The study calculated current-induced spin accumulation in Te and TaSi2. In Te, the spin texture is radial around the H and H' points, enforced by threefold screw and twofold rotational symmetries. The spin accumulation is largely parallel to the screw axis (kz), with smaller perpendicular components. The spin accumulation shows a strong dependence on chemical potential and temperature. The calculated magnetization agrees well with a previous model but is an order of magnitude lower than experimental estimates. The REE yields opposite magnetization signs for different enantiomers, confirming the chirality-dependent charge-to-spin conversion. In TaSi2, the spin texture is radial, with a persistent Sz component due to the elongated band shapes. Spin accumulation is considerably lower than in Te, possibly due to multiple bands with opposite polarization crossing the Fermi level. The analysis of spin textures, using a general Weyl Hamiltonian, demonstrates that chiral materials host a quasi-persistent spin helix in real space. This helix, a consequence of crystal symmetry, protects spins against scattering and ensures a large spin relaxation length, facilitating detection of bulk spin accumulation. This differs from conventional REE, where bulk spin accumulation randomizes easily. The generation of spin accumulation with a long spin lifetime is significant for spintronics applications.

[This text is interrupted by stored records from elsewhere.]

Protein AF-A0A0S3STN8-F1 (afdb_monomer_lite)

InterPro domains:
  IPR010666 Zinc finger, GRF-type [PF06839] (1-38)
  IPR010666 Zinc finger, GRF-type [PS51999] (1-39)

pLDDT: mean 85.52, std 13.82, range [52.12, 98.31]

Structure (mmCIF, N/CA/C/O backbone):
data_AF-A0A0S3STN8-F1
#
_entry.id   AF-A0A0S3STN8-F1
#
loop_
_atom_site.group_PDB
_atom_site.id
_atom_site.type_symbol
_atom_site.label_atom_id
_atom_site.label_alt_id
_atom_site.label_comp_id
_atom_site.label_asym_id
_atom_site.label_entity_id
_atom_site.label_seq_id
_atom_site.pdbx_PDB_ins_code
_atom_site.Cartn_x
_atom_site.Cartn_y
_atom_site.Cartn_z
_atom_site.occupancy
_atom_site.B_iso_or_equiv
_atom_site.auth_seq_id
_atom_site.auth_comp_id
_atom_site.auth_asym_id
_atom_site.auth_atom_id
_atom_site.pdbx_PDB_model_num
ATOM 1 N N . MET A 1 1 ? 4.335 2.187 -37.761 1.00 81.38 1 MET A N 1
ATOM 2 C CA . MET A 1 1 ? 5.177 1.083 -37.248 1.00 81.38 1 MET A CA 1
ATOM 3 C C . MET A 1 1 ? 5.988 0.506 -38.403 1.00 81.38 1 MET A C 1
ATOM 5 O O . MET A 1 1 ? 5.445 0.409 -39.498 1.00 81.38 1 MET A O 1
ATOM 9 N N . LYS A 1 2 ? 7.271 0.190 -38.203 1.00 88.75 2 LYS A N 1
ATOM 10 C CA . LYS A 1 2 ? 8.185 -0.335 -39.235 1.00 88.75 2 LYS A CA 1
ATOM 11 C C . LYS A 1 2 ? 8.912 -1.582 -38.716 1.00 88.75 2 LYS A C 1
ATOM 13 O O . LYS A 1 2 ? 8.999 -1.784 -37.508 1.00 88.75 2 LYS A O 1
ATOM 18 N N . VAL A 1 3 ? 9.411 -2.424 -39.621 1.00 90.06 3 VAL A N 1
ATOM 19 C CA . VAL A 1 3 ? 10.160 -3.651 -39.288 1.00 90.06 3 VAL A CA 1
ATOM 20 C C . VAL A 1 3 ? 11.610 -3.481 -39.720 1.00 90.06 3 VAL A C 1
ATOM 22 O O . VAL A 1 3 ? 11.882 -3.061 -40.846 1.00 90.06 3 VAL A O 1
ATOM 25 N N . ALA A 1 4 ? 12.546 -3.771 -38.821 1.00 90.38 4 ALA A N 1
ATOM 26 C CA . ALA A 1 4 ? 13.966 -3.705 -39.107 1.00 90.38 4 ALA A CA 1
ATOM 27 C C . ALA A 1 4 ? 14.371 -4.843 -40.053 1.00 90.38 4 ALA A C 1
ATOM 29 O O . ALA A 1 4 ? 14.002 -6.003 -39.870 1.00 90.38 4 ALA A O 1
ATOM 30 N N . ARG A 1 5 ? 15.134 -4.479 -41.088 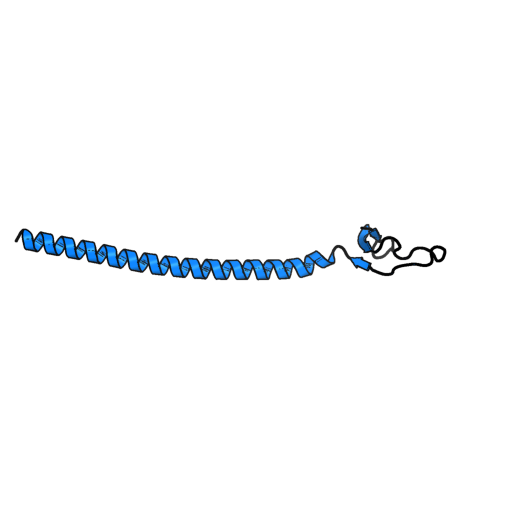1.00 87.25 5 ARG A N 1
ATOM 31 C CA . ARG A 1 5 ? 15.606 -5.391 -42.144 1.00 87.25 5 ARG A CA 1
ATOM 32 C C . ARG A 1 5 ? 17.112 -5.647 -42.086 1.00 87.25 5 ARG A C 1
ATOM 34 O O . ARG A 1 5 ? 17.637 -6.378 -42.913 1.00 87.25 5 ARG A O 1
ATOM 41 N N . THR A 1 6 ? 17.817 -5.034 -41.135 1.00 85.69 6 THR A N 1
ATOM 42 C CA . THR A 1 6 ? 19.252 -5.272 -40.931 1.00 85.69 6 THR A CA 1
ATOM 43 C C . THR A 1 6 ? 19.464 -6.687 -40.410 1.00 85.69 6 THR A C 1
ATOM 45 O O . THR A 1 6 ? 18.729 -7.086 -39.508 1.00 85.69 6 THR A O 1
ATOM 48 N N . SER A 1 7 ? 20.489 -7.395 -40.890 1.00 84.81 7 SER A N 1
ATOM 49 C CA . SER A 1 7 ? 20.798 -8.790 -40.519 1.00 84.81 7 SER A CA 1
ATOM 50 C C . SER A 1 7 ? 20.741 -9.055 -39.009 1.00 84.81 7 SER A C 1
ATOM 52 O O . SER A 1 7 ? 20.099 -10.002 -38.573 1.00 84.81 7 SER A O 1
ATOM 54 N N . ARG A 1 8 ? 21.315 -8.160 -38.195 1.00 85.75 8 ARG A N 1
ATOM 55 C CA . ARG A 1 8 ? 21.338 -8.272 -36.723 1.00 85.75 8 ARG A CA 1
ATOM 56 C C . ARG A 1 8 ? 19.980 -8.077 -36.032 1.00 85.75 8 AR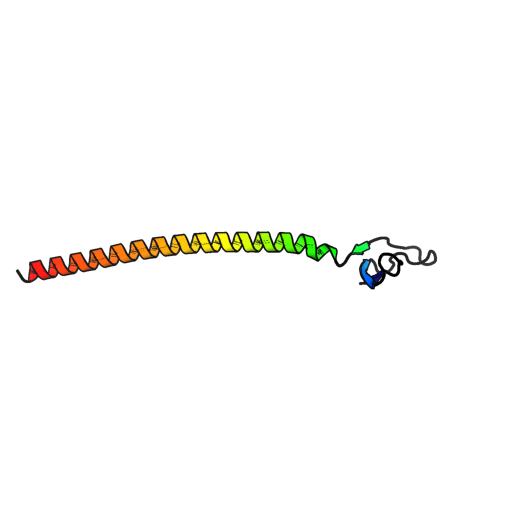G A C 1
ATOM 58 O O . ARG A 1 8 ? 19.804 -8.516 -34.905 1.00 85.75 8 ARG A O 1
ATOM 65 N N . ASN A 1 9 ? 19.037 -7.387 -36.670 1.00 86.12 9 ASN A N 1
ATOM 66 C CA . ASN A 1 9 ? 17.760 -6.990 -36.060 1.00 86.12 9 ASN A CA 1
ATOM 67 C C . ASN A 1 9 ? 16.546 -7.422 -36.895 1.00 86.12 9 ASN A C 1
ATOM 69 O O . ASN A 1 9 ? 15.476 -6.822 -36.772 1.00 86.12 9 ASN A O 1
ATOM 73 N N . ALA A 1 10 ? 16.718 -8.402 -37.782 1.00 87.06 10 ALA A N 1
ATOM 74 C CA . ALA A 1 10 ? 15.682 -8.831 -38.708 1.00 87.06 10 ALA A CA 1
ATOM 75 C C . ALA A 1 10 ? 14.399 -9.210 -37.950 1.00 87.06 10 ALA A C 1
ATOM 77 O O . ALA A 1 10 ? 14.436 -9.913 -36.943 1.00 87.06 10 ALA A O 1
ATOM 78 N N . GLY A 1 11 ? 13.260 -8.688 -38.403 1.00 85.62 11 GLY A N 1
ATOM 79 C CA . GLY A 1 11 ? 11.954 -8.978 -37.803 1.00 85.62 11 GLY A CA 1
ATOM 80 C C . GLY A 1 11 ? 11.612 -8.167 -36.546 1.00 85.62 11 GLY A C 1
ATOM 81 O O . GLY A 1 11 ? 10.440 -8.118 -36.168 1.00 85.62 11 GLY A O 1
ATOM 82 N N . ARG A 1 12 ? 12.567 -7.454 -35.928 1.00 87.62 12 ARG A N 1
ATOM 83 C CA . ARG A 1 12 ? 12.267 -6.550 -34.803 1.00 87.62 12 ARG A CA 1
ATOM 84 C C . ARG A 1 12 ? 11.455 -5.347 -35.285 1.00 87.62 12 ARG A C 1
ATOM 86 O O . ARG A 1 12 ? 11.766 -4.744 -36.312 1.00 87.62 12 ARG A O 1
ATOM 93 N N . LYS A 1 13 ? 10.423 -4.965 -34.531 1.00 90.00 13 LYS A N 1
ATOM 94 C CA . LYS A 1 13 ? 9.571 -3.810 -34.854 1.00 90.00 13 LYS A CA 1
ATOM 95 C C . LYS A 1 13 ? 10.073 -2.541 -34.166 1.00 90.00 13 LYS A C 1
ATOM 97 O O . LYS A 1 13 ? 10.535 -2.592 -33.026 1.00 90.00 13 LYS A O 1
ATOM 102 N N . PHE A 1 14 ? 9.959 -1.409 -34.853 1.00 90.75 14 PHE A N 1
ATOM 103 C CA . PHE A 1 14 ? 10.341 -0.095 -34.345 1.00 90.75 14 PHE A CA 1
ATOM 104 C C . PHE A 1 14 ? 9.356 0.999 -34.781 1.00 90.75 14 PHE A C 1
ATOM 106 O O . PHE A 1 14 ? 8.654 0.899 -35.799 1.00 90.75 14 PHE A O 1
ATOM 113 N N . TRP A 1 15 ? 9.322 2.074 -34.007 1.00 90.31 15 TRP A N 1
ATOM 114 C CA . TRP A 1 15 ? 8.684 3.333 -34.345 1.00 90.31 15 TRP A CA 1
ATOM 115 C C . TRP A 1 15 ? 9.659 4.201 -35.131 1.00 90.31 15 TRP A C 1
ATOM 117 O O . TRP A 1 15 ? 10.791 4.423 -34.712 1.00 90.31 15 TRP A O 1
ATOM 127 N N . GLY A 1 16 ? 9.209 4.692 -36.279 1.00 88.38 16 GLY A N 1
ATOM 128 C CA . GLY A 1 16 ? 9.963 5.618 -37.108 1.00 88.38 16 GLY A CA 1
ATOM 129 C C . GLY A 1 16 ? 9.014 6.547 -37.848 1.00 88.38 16 GLY A C 1
ATOM 130 O O . GLY A 1 16 ? 7.879 6.175 -38.154 1.00 88.38 16 GLY A O 1
ATOM 131 N N . CYS A 1 17 ? 9.486 7.751 -38.142 1.00 87.56 17 CYS A N 1
ATOM 132 C CA . CYS A 1 17 ? 8.759 8.761 -38.908 1.00 87.56 17 CYS A CA 1
ATOM 133 C C . CYS A 1 17 ? 8.377 8.266 -40.315 1.00 87.56 17 CYS A C 1
ATOM 135 O O . CYS A 1 17 ? 8.968 7.316 -40.843 1.00 87.56 17 CYS A O 1
ATOM 137 N N . ARG A 1 18 ? 7.390 8.918 -40.950 1.00 82.75 18 ARG A N 1
ATOM 138 C CA . ARG A 1 18 ? 6.873 8.537 -42.281 1.00 82.75 18 ARG A CA 1
ATOM 139 C C . ARG A 1 18 ? 8.007 8.398 -43.306 1.00 82.75 18 ARG A C 1
ATOM 141 O O . ARG A 1 18 ? 8.170 7.314 -43.866 1.00 82.75 18 ARG A O 1
ATOM 148 N N . HIS A 1 19 ? 8.882 9.403 -43.389 1.00 82.50 19 HIS A N 1
ATOM 149 C CA . HIS A 1 19 ? 10.084 9.441 -44.240 1.00 82.50 19 HIS A CA 1
ATOM 150 C C . HIS A 1 19 ? 11.369 8.966 -43.526 1.00 82.50 19 HIS A C 1
ATOM 152 O O . HIS A 1 19 ? 12.450 9.511 -43.743 1.00 82.50 19 HIS A O 1
ATOM 158 N N . TYR A 1 20 ? 11.266 7.968 -42.635 1.00 83.00 20 TYR A N 1
ATOM 159 C CA . TYR A 1 20 ? 12.439 7.380 -41.972 1.00 83.00 20 TYR A CA 1
ATOM 160 C C . TYR A 1 20 ? 13.445 6.843 -42.995 1.00 83.00 20 TYR A C 1
ATOM 162 O O . TYR A 1 20 ? 13.093 5.920 -43.735 1.00 83.00 20 TYR A O 1
ATOM 170 N N . LYS A 1 21 ? 14.660 7.410 -43.015 1.00 77.56 21 LYS A N 1
ATOM 171 C CA . LYS A 1 21 ? 15.733 7.082 -43.973 1.00 77.56 21 LYS A CA 1
ATOM 172 C C . LYS A 1 21 ? 15.245 6.980 -45.433 1.00 77.56 21 LYS A C 1
ATOM 174 O O . LYS A 1 21 ? 15.675 6.100 -46.174 1.00 77.56 21 LYS A O 1
ATOM 179 N N . GLY A 1 22 ? 14.302 7.844 -45.825 1.00 69.12 22 GLY A N 1
ATOM 180 C CA . GLY A 1 22 ? 13.867 7.969 -47.219 1.00 69.12 22 GLY A CA 1
ATOM 181 C C . GLY A 1 22 ? 15.016 8.472 -48.091 1.00 69.12 22 GLY A C 1
ATOM 182 O O . GLY A 1 22 ? 15.813 9.284 -47.628 1.00 69.12 22 GLY A O 1
ATOM 183 N N . GLY A 1 23 ? 15.132 7.953 -49.316 1.00 60.34 23 GLY A N 1
ATOM 184 C CA . GLY A 1 23 ? 16.214 8.307 -50.235 1.00 60.34 23 GLY A CA 1
ATOM 185 C C . GLY A 1 23 ? 16.310 9.812 -50.514 1.00 60.34 23 GLY A C 1
ATOM 186 O O . GLY A 1 23 ? 15.329 10.545 -50.404 1.00 60.34 23 GLY A O 1
ATOM 187 N N . ILE A 1 24 ? 17.511 10.238 -50.916 1.00 56.75 24 ILE A N 1
ATOM 188 C CA . ILE A 1 24 ? 17.951 11.631 -51.140 1.00 56.75 24 ILE A CA 1
ATOM 189 C C . ILE A 1 24 ? 17.024 12.433 -52.082 1.00 56.75 24 ILE A C 1
ATOM 191 O O . ILE A 1 24 ? 17.014 13.658 -52.039 1.00 56.75 24 ILE A O 1
ATOM 195 N N . SER A 1 25 ? 16.196 11.768 -52.895 1.00 58.69 25 SER A N 1
ATOM 196 C CA . SER A 1 25 ? 15.259 12.399 -53.836 1.00 58.69 25 SER A CA 1
ATOM 197 C C . SER A 1 25 ? 14.066 13.107 -53.184 1.00 58.69 25 SER A C 1
ATOM 199 O O . SER A 1 25 ? 13.385 13.888 -53.841 1.00 58.69 25 SER A O 1
ATOM 201 N N . SER A 1 26 ? 13.787 12.847 -51.907 1.00 58.28 26 SER A N 1
ATOM 202 C CA . SER A 1 26 ? 12.745 13.534 -51.140 1.00 58.28 26 SER A CA 1
ATOM 203 C C . SER A 1 26 ? 13.446 14.303 -50.030 1.00 58.28 26 SER A C 1
ATOM 205 O O . SER A 1 26 ? 13.818 13.688 -49.037 1.00 58.28 26 SER A O 1
ATOM 207 N N . GLY A 1 27 ? 13.667 15.609 -50.204 1.00 60.22 27 GLY A N 1
ATOM 208 C CA . GLY A 1 27 ? 14.519 16.480 -49.371 1.00 60.22 27 GLY A CA 1
ATOM 209 C C . GLY A 1 27 ? 14.199 16.596 -47.868 1.00 60.22 27 GLY A C 1
ATOM 210 O O . GLY A 1 27 ? 14.588 17.574 -47.243 1.00 60.22 27 GLY A O 1
ATOM 211 N N . MET A 1 28 ? 13.510 15.626 -47.262 1.00 66.19 28 MET A N 1
ATOM 212 C CA . MET A 1 28 ? 13.225 15.560 -45.834 1.00 66.19 28 MET A CA 1
ATOM 213 C C . MET A 1 28 ? 13.287 14.112 -45.317 1.00 66.19 28 MET A C 1
ATOM 215 O O . MET A 1 28 ? 12.281 13.492 -44.963 1.00 66.19 28 MET A O 1
ATOM 219 N N . SER A 1 29 ? 14.494 13.543 -45.279 1.00 74.56 29 SER A N 1
ATOM 220 C CA . SER A 1 29 ? 14.745 12.281 -44.578 1.00 74.56 29 SER A CA 1
ATOM 221 C C . SER A 1 29 ? 14.740 12.521 -43.068 1.00 74.56 29 SER A C 1
ATOM 223 O O . SER A 1 29 ? 15.452 13.393 -42.574 1.00 74.56 29 SER A O 1
ATOM 225 N N . CYS A 1 30 ? 13.968 11.736 -42.322 1.00 82.19 30 CYS A N 1
ATOM 226 C CA . CYS A 1 30 ? 13.927 11.812 -40.864 1.00 82.19 30 CYS A CA 1
ATOM 227 C C . CYS A 1 30 ? 14.642 10.606 -40.232 1.00 82.19 30 CYS A C 1
ATOM 229 O O . CYS A 1 30 ? 14.613 9.499 -40.770 1.00 82.19 30 CYS A O 1
ATOM 231 N N . ASN A 1 31 ? 15.272 10.821 -39.074 1.00 86.62 31 ASN A N 1
ATOM 232 C CA . ASN A 1 31 ? 16.085 9.813 -38.383 1.00 86.62 31 ASN A CA 1
ATOM 233 C C . ASN A 1 31 ? 15.469 9.298 -37.075 1.00 86.62 31 ASN A C 1
ATOM 235 O O . ASN A 1 31 ? 16.096 8.489 -36.396 1.00 86.62 31 ASN A O 1
ATOM 239 N N . PHE A 1 32 ? 14.248 9.718 -36.727 1.00 84.69 32 PHE A N 1
ATOM 240 C CA . PHE A 1 32 ? 13.578 9.232 -35.521 1.00 84.69 32 PHE A CA 1
ATOM 241 C C . PHE A 1 32 ? 13.412 7.707 -35.561 1.00 84.69 32 PHE A C 1
ATOM 243 O O . PHE A 1 32 ? 12.843 7.159 -36.512 1.00 84.69 32 PHE A O 1
ATOM 250 N N . PHE A 1 33 ? 13.903 7.047 -34.515 1.00 88.62 33 PHE A N 1
ATOM 251 C CA . PHE A 1 33 ? 13.944 5.602 -34.355 1.00 88.62 33 PHE A CA 1
ATOM 252 C C . PHE A 1 33 ? 13.775 5.246 -32.874 1.00 88.62 33 PHE A C 1
ATOM 254 O O . PHE A 1 33 ? 14.543 5.728 -32.046 1.00 88.62 33 PHE A O 1
ATOM 261 N N . LYS A 1 34 ? 12.813 4.379 -32.544 1.00 87.00 34 LYS A N 1
ATOM 262 C CA . LYS A 1 34 ? 12.640 3.805 -31.197 1.00 87.00 34 LYS A CA 1
ATOM 263 C C . LYS A 1 34 ? 12.193 2.347 -31.304 1.00 87.00 34 LYS A C 1
ATOM 265 O O . LYS A 1 34 ? 11.243 2.059 -32.032 1.00 87.00 34 LYS A O 1
ATOM 270 N N . TRP A 1 35 ? 12.840 1.414 -30.607 1.00 88.62 35 TRP A N 1
ATOM 271 C CA . TRP A 1 35 ? 12.418 0.006 -30.608 1.00 88.62 35 TRP A CA 1
ATOM 272 C C . TRP A 1 35 ? 11.048 -0.169 -29.944 1.00 88.62 35 TRP A C 1
ATOM 274 O O . TRP A 1 35 ? 10.784 0.429 -28.910 1.00 88.62 35 TRP A O 1
ATOM 284 N N . CYS A 1 36 ? 10.189 -1.035 -30.495 1.00 82.44 36 CYS A N 1
ATOM 285 C CA . CYS A 1 36 ? 8.900 -1.350 -29.864 1.00 82.44 36 CYS A CA 1
ATOM 286 C C . CYS A 1 36 ? 9.039 -2.253 -28.624 1.00 82.44 36 CYS A C 1
ATOM 288 O O . CYS A 1 36 ? 8.076 -2.424 -27.893 1.00 82.44 36 CYS A O 1
ATOM 290 N N . SER A 1 37 ? 10.195 -2.898 -28.422 1.00 67.56 37 SER A N 1
ATOM 291 C CA . SER A 1 37 ? 10.405 -3.873 -27.342 1.00 67.56 37 SER A CA 1
ATOM 292 C C . SER A 1 37 ? 10.884 -3.259 -26.026 1.00 67.56 37 SER A C 1
ATOM 294 O O . SER A 1 37 ? 10.814 -3.939 -25.009 1.00 67.56 37 SER A O 1
ATOM 296 N N . GLU A 1 38 ? 11.398 -2.028 -26.054 1.00 59.12 38 GLU A N 1
ATOM 297 C CA . GLU A 1 38 ? 12.042 -1.377 -24.901 1.00 59.12 38 GLU A CA 1
ATOM 298 C C . GLU A 1 38 ? 11.028 -0.919 -23.847 1.00 59.12 38 GLU A C 1
ATOM 300 O O . GLU A 1 38 ? 11.323 -0.950 -22.659 1.00 59.12 38 GLU A O 1
ATOM 305 N N . ASP A 1 39 ? 9.790 -0.645 -24.265 1.00 55.47 39 ASP A N 1
ATOM 306 C CA . ASP A 1 39 ? 8.698 -0.289 -23.355 1.00 55.47 39 ASP A CA 1
ATOM 307 C C . ASP A 1 39 ? 8.360 -1.446 -22.379 1.00 55.47 39 ASP A C 1
ATOM 309 O O . ASP A 1 39 ? 7.889 -1.211 -21.278 1.0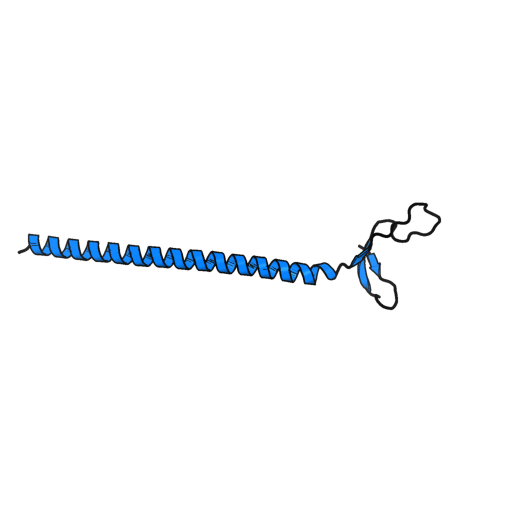0 55.47 39 ASP A O 1
ATOM 313 N N . ASN A 1 40 ? 8.684 -2.709 -22.698 1.00 52.31 40 ASN A N 1
ATOM 314 C CA . ASN A 1 40 ? 8.372 -3.841 -21.811 1.00 52.31 40 ASN A CA 1
ATOM 315 C C . ASN A 1 40 ? 9.307 -3.994 -20.601 1.00 52.31 40 ASN A C 1
ATOM 317 O O . ASN A 1 40 ? 8.987 -4.795 -19.726 1.00 52.31 40 ASN A O 1
ATOM 321 N N . ALA A 1 41 ? 10.469 -3.340 -20.567 1.00 52.12 41 ALA A N 1
ATOM 322 C CA . ALA A 1 41 ? 11.388 -3.437 -19.429 1.00 52.12 41 ALA A CA 1
ATOM 323 C C . ALA A 1 41 ? 11.105 -2.327 -18.404 1.00 52.12 41 ALA A C 1
ATOM 325 O O . ALA A 1 41 ? 10.908 -2.633 -17.230 1.00 52.12 41 ALA A O 1
ATOM 326 N N . ASP A 1 42 ? 10.961 -1.083 -18.869 1.00 53.88 42 ASP A N 1
ATOM 327 C CA . ASP A 1 42 ? 10.641 0.071 -18.015 1.00 53.88 42 ASP A CA 1
ATOM 328 C C . ASP A 1 42 ? 9.174 0.082 -17.546 1.00 53.88 42 ASP A C 1
ATOM 330 O O . ASP A 1 42 ? 8.904 0.412 -16.389 1.00 53.88 42 ASP A O 1
ATOM 334 N N . ASP A 1 43 ? 8.205 -0.359 -18.366 1.00 54.94 43 ASP A N 1
ATOM 335 C CA . ASP A 1 43 ? 6.807 -0.444 -17.908 1.00 54.94 43 ASP A CA 1
ATOM 336 C C . ASP A 1 43 ? 6.605 -1.571 -16.887 1.00 54.94 43 ASP A C 1
ATOM 338 O O . ASP A 1 43 ? 5.711 -1.487 -16.042 1.00 54.94 43 ASP A O 1
ATOM 342 N N . ARG A 1 44 ? 7.424 -2.631 -16.916 1.00 58.47 44 ARG A N 1
ATOM 343 C CA . ARG A 1 44 ? 7.370 -3.685 -15.887 1.00 58.47 44 ARG A CA 1
ATOM 344 C C . ARG A 1 44 ? 7.813 -3.149 -14.535 1.00 58.47 44 ARG A C 1
ATOM 346 O O . ARG A 1 44 ? 7.121 -3.381 -13.553 1.00 58.47 44 ARG A O 1
ATOM 353 N N . ASP A 1 45 ? 8.895 -2.382 -14.491 1.00 62.16 45 ASP A N 1
ATOM 354 C CA . ASP A 1 45 ? 9.356 -1.768 -13.245 1.00 62.16 45 ASP A CA 1
ATOM 355 C C . ASP A 1 45 ? 8.339 -0.735 -12.721 1.00 62.16 45 ASP A C 1
ATOM 357 O O . ASP A 1 45 ? 7.912 -0.780 -11.564 1.00 62.16 45 ASP A O 1
ATOM 361 N N . GLY A 1 46 ? 7.797 0.101 -13.615 1.00 67.38 46 GLY A N 1
ATOM 362 C CA . GLY A 1 46 ? 6.743 1.057 -13.269 1.00 67.38 46 GLY A CA 1
ATOM 363 C C . GLY A 1 46 ? 5.431 0.406 -12.805 1.00 67.38 46 GLY A C 1
ATOM 364 O O . GLY A 1 46 ? 4.754 0.928 -11.914 1.00 67.38 46 GLY A O 1
ATOM 365 N N . THR A 1 47 ? 5.048 -0.737 -13.377 1.00 75.50 47 THR A N 1
ATOM 366 C CA . THR A 1 47 ? 3.854 -1.486 -12.948 1.00 75.50 47 THR A CA 1
ATOM 367 C C . THR A 1 47 ? 4.071 -2.205 -11.620 1.00 75.50 47 THR A C 1
ATOM 369 O O . THR A 1 47 ? 3.155 -2.180 -10.795 1.00 75.50 47 THR A O 1
ATOM 372 N N . ILE A 1 48 ? 5.266 -2.748 -11.363 1.00 81.19 48 ILE A N 1
ATOM 373 C CA . ILE A 1 48 ? 5.634 -3.359 -10.076 1.00 81.19 48 ILE A CA 1
ATOM 374 C C . ILE A 1 48 ? 5.554 -2.322 -8.950 1.00 81.19 48 ILE A C 1
ATOM 376 O O . ILE A 1 48 ? 4.884 -2.575 -7.950 1.00 81.19 48 ILE A O 1
ATOM 380 N N . VAL A 1 49 ? 6.130 -1.128 -9.132 1.00 82.56 49 VAL A N 1
ATOM 381 C CA . VAL A 1 49 ? 6.084 -0.051 -8.121 1.00 82.56 49 VAL A CA 1
ATOM 382 C C . VAL A 1 49 ? 4.649 0.430 -7.863 1.00 82.56 49 VAL A C 1
ATOM 384 O O . VAL A 1 49 ? 4.244 0.675 -6.725 1.00 82.56 49 VAL A O 1
ATOM 387 N N . ARG A 1 50 ? 3.821 0.544 -8.909 1.00 85.38 50 ARG A N 1
ATOM 388 C CA . ARG A 1 50 ? 2.400 0.896 -8.734 1.00 85.38 50 ARG A CA 1
ATOM 389 C C . ARG A 1 50 ? 1.646 -0.183 -7.966 1.00 85.38 50 ARG A C 1
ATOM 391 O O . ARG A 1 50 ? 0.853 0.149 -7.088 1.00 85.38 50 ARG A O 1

The findings address the research question by quantitatively calculating the collinear REE in chiral crystals and explaining its long-range nature. The results show good agreement with recent experiments for Te, confirming that spin accumulation is responsible for the observed chirality-dependent charge-to-spin conversion. The demonstration of a quasi-persistent spin helix in chiral materials explains the observed long-range spin transport, unlike conventional REE where spin decoherence is prominent. This understanding of long-range spin transport, especially the effect of the quasi-persistent spin helix, is crucial for developing spintronics devices. The difference in spin accumulation between Te and TaSi2 is discussed, emphasizing the role of multiple bands in TaSi2. The method used, implemented in PAOFLOW, enables further calculations of spin transport in various materials. The authors note that while the experimental data for TaSi2 is not quantitative, their findings are consistent with the observed chirality-dependent spin transport.

The study successfully calculated the collinear REE for Te and TaSi2 using a DFT-based approach, validating the role of spin accumulation in chirality-dependent charge-to-spin conversion. The demonstration of a quasi-persistent spin helix protecting spins against scattering is a crucial finding, explaining long-range spin transport in chiral materials. This work significantly impacts spintronics device design, and the presented method allows for further exploration of spin transport in various materials. Future work could focus on investigating other chiral materials and exploring the influence of material defects and external fields on spin transport.

The calculated magnetization in Te is an order of magnitude lower than the experimental estimate. This discrepancy requires further investigation. The temperature dependence of spin accumulation in Te also needs further study. While the approach provides a quantitative method, direct comparison with experimental data for TaSi2 is limited by the qualitative nature of the existing experimental results.